Володя был тверд. И выдерживал это напряжение довольно долго. Не выдержал он тогда, когда и среди ближайших сподвижников нашлись недовольные. Оказалось, что принадлежность к прогрессивной партии вовсе не дает гарантий человеческого совершенства, оказалось, что и в наших рядах все не просто. Наш столбовой путь все больше разветвлялся на какие-то запутанные тропки, порой ведущие не вперед, а назад. Даже наши ближайшие союзники в Москве вдруг раскалывались на конкурирующие группы, делили дачи и чины, хотя чины уже не имели того веса, что раньше. Наши «левые» друзья становились крайне левыми и, чтобы победить своих соперников, бывших друзей, просто левых, неожиданно соединялись с крайне правыми, ушедшими от «обычных правых», и т.д. Голова шла кругом. Но Володя требовал от своих помощников и от меня прежней четкости, активности, делал вид, что все идет по плану. Я защищался от наступившей ахинеи привычным способом — сидел с честно открытыми глазами, взгляда не сводил с шефа, но думал о другом. Если все это переживать с прежней силой — пропадешь. Порой я вдруг внезапно зевал.

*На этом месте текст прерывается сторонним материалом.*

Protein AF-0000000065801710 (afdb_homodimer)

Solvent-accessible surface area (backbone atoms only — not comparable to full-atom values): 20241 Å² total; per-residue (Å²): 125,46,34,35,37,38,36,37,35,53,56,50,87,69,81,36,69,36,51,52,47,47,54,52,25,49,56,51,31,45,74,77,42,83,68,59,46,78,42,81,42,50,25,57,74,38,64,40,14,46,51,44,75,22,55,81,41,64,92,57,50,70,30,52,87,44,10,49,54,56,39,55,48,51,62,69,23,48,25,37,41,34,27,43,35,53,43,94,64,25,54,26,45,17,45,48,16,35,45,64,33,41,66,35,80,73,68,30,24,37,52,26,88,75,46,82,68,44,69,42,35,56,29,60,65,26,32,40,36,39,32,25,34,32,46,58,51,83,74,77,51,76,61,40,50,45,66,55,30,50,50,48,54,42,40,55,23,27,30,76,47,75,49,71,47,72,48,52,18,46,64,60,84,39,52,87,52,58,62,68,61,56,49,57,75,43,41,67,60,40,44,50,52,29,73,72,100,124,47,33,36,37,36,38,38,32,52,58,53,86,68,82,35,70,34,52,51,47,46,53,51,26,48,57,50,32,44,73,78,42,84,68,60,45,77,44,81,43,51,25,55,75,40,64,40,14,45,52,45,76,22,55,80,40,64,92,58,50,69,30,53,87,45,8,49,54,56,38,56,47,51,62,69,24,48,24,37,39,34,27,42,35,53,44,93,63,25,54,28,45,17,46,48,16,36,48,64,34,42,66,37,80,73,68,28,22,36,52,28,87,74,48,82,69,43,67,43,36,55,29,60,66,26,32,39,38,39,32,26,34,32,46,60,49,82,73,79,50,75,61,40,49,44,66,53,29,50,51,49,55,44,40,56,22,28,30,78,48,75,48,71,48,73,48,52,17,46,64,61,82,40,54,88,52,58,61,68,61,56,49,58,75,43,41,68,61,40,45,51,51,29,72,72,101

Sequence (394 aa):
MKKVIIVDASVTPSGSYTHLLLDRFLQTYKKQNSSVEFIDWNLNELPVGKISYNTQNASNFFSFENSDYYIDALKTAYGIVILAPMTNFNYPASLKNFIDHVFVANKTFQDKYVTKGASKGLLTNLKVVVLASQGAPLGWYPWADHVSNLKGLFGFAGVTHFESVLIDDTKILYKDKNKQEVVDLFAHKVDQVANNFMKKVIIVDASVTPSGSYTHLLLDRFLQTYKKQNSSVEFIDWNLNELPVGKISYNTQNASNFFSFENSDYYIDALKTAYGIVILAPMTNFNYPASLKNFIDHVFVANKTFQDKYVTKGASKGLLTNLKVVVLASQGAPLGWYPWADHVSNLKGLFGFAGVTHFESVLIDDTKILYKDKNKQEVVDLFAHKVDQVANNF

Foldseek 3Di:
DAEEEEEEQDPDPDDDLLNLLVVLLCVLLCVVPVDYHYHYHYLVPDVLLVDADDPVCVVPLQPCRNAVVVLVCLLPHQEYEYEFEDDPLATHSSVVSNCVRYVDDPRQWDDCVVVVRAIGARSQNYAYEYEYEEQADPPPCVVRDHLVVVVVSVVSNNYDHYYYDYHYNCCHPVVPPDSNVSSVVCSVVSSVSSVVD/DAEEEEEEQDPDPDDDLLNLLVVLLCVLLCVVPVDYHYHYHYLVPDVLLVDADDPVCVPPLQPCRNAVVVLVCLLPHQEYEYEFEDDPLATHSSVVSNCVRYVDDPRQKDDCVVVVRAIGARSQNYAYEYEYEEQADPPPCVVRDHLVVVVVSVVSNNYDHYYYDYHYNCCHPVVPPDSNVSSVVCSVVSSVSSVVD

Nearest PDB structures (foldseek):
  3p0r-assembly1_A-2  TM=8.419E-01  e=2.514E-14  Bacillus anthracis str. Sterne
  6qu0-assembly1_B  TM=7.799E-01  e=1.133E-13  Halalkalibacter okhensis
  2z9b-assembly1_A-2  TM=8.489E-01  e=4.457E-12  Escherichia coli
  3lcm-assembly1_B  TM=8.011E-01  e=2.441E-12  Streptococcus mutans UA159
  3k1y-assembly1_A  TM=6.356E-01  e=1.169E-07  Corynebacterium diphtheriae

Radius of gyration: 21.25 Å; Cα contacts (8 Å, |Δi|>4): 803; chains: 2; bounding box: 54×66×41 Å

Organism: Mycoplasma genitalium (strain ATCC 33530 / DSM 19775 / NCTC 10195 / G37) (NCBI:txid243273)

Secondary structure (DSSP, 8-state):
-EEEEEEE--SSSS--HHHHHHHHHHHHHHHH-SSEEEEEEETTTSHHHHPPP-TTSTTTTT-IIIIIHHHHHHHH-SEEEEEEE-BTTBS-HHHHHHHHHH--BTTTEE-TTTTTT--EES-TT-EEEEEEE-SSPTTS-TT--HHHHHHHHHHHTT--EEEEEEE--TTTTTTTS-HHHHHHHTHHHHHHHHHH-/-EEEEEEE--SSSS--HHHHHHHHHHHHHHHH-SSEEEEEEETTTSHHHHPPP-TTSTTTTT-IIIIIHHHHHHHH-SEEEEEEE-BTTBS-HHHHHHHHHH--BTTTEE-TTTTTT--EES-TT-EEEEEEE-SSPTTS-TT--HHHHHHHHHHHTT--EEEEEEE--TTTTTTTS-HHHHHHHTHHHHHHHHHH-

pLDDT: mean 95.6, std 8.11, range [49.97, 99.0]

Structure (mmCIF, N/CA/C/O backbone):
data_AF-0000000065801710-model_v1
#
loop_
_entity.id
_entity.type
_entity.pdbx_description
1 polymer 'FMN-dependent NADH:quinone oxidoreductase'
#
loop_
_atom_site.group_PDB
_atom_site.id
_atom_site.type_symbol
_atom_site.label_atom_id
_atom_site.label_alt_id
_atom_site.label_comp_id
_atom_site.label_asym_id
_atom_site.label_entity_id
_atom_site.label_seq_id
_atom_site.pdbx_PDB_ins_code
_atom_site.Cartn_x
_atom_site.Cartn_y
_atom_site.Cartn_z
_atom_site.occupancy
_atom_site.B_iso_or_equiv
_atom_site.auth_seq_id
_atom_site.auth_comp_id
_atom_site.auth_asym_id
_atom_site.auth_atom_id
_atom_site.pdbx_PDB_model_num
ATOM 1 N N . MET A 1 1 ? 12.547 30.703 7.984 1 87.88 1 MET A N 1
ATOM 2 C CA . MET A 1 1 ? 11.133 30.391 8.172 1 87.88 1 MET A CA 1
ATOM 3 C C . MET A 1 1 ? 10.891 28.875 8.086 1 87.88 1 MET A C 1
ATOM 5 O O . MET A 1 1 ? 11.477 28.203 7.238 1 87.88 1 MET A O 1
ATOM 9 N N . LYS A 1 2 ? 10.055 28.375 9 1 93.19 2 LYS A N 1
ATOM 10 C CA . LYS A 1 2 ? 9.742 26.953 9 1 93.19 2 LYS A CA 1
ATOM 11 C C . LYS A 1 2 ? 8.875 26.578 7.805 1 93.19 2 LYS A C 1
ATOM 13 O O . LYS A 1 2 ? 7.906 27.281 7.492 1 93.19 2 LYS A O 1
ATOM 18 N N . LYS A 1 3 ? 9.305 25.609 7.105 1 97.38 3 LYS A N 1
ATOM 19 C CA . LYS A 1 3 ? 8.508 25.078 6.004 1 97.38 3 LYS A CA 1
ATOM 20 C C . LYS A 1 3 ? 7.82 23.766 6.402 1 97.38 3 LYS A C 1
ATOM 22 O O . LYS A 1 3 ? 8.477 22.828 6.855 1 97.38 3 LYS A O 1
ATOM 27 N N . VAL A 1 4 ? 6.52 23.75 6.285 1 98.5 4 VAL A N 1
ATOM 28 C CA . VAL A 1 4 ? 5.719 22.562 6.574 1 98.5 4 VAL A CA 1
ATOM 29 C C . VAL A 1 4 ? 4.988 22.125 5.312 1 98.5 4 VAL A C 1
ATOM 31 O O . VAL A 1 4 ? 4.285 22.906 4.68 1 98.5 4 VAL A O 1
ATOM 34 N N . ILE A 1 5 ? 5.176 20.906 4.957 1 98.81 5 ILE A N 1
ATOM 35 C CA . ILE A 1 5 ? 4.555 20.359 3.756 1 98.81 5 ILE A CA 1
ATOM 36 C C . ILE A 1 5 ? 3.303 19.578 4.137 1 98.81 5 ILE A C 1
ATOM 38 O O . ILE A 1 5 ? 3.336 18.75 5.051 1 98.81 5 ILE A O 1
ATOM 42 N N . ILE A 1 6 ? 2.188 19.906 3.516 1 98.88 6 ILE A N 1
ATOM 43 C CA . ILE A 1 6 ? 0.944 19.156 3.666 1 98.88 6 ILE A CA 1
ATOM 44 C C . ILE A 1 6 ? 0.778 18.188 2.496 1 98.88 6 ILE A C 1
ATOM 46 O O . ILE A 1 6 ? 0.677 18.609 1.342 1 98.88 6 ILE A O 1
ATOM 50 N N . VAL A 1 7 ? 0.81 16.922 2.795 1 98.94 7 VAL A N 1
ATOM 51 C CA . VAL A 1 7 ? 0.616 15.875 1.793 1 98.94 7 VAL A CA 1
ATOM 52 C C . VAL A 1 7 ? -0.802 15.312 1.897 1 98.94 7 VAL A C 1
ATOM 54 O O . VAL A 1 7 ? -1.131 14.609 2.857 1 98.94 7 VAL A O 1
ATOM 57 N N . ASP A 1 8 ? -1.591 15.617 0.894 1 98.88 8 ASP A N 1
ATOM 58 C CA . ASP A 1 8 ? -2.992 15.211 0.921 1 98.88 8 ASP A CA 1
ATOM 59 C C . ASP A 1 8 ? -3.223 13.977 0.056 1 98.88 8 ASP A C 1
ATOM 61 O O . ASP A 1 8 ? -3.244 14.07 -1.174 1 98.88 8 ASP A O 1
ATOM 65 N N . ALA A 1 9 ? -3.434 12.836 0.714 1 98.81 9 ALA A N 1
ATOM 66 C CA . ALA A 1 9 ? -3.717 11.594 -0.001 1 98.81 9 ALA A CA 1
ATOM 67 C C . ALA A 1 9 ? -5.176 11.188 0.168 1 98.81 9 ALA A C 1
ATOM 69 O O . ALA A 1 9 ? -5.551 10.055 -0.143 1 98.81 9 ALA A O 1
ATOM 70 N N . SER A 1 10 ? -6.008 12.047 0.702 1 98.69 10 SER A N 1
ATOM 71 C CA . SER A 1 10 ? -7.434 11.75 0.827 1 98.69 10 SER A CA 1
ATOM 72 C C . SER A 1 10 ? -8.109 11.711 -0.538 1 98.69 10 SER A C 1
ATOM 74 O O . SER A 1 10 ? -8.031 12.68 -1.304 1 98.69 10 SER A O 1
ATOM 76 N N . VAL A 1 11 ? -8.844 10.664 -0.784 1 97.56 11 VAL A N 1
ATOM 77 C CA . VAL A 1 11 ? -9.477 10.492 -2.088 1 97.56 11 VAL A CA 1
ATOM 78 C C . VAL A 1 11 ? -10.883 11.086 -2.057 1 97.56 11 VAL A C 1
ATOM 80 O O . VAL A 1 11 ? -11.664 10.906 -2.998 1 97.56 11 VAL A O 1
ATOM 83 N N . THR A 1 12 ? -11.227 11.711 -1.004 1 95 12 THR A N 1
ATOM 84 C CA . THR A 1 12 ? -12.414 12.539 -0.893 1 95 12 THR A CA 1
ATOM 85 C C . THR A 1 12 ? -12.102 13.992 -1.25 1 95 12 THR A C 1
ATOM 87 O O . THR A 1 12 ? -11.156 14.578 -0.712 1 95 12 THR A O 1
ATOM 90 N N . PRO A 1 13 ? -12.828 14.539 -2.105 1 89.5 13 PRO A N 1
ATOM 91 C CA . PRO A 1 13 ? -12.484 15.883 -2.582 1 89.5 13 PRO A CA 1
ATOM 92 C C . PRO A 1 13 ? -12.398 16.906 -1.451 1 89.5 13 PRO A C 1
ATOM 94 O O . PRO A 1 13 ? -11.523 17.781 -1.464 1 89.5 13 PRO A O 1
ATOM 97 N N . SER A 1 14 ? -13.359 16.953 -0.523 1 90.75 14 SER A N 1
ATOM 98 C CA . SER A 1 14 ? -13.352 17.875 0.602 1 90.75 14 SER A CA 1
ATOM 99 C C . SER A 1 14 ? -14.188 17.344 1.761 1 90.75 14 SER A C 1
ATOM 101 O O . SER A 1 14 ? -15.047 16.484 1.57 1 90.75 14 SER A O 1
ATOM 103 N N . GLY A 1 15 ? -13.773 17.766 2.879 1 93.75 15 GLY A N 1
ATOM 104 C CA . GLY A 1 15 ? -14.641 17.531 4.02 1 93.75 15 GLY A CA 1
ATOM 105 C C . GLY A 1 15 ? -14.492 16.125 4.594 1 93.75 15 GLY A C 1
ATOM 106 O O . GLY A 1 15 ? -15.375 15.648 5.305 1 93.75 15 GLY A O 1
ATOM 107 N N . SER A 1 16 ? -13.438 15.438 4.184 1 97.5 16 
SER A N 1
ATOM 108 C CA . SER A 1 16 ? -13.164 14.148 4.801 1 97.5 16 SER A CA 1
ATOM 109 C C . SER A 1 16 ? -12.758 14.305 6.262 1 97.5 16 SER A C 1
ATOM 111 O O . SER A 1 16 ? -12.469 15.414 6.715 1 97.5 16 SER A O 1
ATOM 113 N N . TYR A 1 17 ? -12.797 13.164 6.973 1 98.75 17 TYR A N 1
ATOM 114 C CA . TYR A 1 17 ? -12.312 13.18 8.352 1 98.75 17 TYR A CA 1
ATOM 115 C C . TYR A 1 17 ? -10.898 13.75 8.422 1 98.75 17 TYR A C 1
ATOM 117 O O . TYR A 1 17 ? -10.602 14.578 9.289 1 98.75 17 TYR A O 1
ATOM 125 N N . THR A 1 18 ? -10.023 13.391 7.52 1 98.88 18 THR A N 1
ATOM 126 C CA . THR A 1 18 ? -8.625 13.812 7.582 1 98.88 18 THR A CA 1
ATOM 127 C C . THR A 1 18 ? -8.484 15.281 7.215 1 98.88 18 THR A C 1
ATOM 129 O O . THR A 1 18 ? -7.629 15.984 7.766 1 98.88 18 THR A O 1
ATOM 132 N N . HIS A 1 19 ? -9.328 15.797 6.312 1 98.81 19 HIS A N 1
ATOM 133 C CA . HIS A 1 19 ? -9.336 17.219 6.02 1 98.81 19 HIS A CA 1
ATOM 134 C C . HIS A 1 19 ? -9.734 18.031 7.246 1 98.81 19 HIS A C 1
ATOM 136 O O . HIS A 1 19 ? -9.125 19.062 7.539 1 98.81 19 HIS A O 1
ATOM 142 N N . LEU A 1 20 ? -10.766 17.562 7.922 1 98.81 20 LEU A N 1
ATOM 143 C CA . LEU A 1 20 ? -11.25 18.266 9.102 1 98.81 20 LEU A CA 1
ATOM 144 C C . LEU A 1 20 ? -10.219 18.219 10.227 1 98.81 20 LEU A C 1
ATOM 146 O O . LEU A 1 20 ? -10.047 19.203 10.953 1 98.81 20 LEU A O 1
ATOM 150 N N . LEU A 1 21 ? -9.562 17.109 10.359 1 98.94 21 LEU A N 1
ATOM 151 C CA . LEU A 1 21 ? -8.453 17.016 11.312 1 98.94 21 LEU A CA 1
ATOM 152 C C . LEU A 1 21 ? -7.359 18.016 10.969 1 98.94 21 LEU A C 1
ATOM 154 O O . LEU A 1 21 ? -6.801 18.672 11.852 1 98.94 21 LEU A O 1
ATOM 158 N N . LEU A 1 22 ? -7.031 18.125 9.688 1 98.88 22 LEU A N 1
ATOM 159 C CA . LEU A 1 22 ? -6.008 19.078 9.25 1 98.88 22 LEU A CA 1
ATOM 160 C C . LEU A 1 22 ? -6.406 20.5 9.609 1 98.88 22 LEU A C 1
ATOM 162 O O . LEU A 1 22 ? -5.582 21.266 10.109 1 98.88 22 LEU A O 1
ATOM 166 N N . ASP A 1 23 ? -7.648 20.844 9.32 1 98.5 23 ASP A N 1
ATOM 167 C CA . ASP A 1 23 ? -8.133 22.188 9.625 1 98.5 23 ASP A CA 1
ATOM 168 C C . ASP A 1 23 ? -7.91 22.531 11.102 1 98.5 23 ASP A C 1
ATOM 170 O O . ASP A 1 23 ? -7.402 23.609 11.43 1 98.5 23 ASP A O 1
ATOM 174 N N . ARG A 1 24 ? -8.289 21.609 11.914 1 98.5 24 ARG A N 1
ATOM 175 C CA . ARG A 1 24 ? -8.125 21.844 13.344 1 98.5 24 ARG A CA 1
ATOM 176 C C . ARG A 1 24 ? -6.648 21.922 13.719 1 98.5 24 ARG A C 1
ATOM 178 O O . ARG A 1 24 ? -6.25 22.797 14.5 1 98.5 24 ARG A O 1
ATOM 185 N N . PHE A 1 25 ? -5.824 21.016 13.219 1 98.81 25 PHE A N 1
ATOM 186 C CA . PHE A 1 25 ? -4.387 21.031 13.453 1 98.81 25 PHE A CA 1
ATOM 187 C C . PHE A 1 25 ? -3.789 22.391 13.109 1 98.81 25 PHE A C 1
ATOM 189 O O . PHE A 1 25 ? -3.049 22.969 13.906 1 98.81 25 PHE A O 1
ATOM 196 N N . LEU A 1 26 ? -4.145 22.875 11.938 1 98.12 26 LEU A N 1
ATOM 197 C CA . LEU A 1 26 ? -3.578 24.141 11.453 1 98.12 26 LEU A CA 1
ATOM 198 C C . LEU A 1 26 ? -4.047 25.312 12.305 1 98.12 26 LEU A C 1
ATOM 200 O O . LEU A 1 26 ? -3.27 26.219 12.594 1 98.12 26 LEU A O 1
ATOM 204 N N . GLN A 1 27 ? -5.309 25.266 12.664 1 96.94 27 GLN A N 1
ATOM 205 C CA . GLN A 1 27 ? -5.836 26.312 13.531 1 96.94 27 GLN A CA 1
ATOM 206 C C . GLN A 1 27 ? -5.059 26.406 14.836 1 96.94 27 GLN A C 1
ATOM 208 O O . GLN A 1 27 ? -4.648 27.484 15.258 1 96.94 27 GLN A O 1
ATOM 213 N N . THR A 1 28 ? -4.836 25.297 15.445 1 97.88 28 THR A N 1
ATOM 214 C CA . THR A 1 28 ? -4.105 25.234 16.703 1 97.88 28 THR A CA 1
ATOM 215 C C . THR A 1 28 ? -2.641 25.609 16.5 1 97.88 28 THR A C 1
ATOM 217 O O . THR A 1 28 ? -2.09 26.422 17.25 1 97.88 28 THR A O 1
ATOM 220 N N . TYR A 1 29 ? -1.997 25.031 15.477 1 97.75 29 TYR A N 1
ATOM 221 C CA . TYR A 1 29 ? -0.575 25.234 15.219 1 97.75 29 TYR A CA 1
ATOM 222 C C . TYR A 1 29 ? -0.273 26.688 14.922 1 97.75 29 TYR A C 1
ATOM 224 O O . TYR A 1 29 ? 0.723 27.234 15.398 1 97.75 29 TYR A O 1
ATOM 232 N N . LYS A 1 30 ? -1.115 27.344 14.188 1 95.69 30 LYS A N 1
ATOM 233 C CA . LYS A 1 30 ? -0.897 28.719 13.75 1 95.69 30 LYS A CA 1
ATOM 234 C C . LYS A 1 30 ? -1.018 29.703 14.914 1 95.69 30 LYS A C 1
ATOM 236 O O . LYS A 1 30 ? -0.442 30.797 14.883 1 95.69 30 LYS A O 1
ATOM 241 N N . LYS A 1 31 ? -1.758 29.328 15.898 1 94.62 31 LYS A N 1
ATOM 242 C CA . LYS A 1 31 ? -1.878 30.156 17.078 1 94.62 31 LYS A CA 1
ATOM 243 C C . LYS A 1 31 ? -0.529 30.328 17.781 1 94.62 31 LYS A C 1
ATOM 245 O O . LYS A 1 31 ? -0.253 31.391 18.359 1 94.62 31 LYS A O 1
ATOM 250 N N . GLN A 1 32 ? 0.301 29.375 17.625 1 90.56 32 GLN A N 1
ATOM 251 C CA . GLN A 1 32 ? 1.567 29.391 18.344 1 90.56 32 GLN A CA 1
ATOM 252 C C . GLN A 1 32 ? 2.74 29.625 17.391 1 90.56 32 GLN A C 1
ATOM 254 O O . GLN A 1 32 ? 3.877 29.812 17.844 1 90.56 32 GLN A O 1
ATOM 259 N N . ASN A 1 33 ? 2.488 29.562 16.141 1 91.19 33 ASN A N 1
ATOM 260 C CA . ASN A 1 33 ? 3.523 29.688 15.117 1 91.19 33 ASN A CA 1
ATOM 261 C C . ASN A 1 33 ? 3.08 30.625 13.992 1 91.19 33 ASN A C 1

— Попович! Ну ты прям... какой-то митек! — восклицал Вова.
Резкого осуждения очередных наших право-лево-правых уклонистов, которые в очередной раз перевернули все наши святыни даже хуже, чем наши противники, о чем следовало немедленно написать им гневное письмо, — такого у меня не получалось. Увы, как и раньше, понял я вдруг, все зависит от качества отдельных людей, а не от каких-то спасительных перемен. Вова сердился на меня — я как бы подрывал устои его официальной веры, но расставаться мы и не думали: с кем же еще можно было поговорить неофициально, по душам, в выходной день — о том, что творится на самом деле. Я очень дорожил Володиной дружбой: он ведь все делал правильно, правильно шел... А чтобы было кому откровенно сказать, как все сложно, существовал я.
Все передовое тогда как бы яростно сражалось с привилегиями. За это и поднялись мы на бой. Однако в исчезнувшем государстве кое-какие механизмы еще тикали. К примеру, на Союз писателей еще выделялись дефицитные автомобили, и Володя захотел купить себе машину, как блокадник. «Союзники» тут же обрушились на него: мы боролись за отмену привилегий, а ты что ж? В результате машину ту купил один из ближайших Володиных единомышленников, купил честно и даже с гордостью, поскольку никаких привилегий не имел! Мы с Володей от души тогда напились. И дело вовсе не в машине, а... Ладно. Друзья все-таки лучше единомышленников, поскольку рядом с тобой всегда.
И когда мы в последний раз встретились с ним в немецком городе Майнце, где он теперь живет, — поняли в очередной раз, что любим друг друга не за заслуги, а просто так.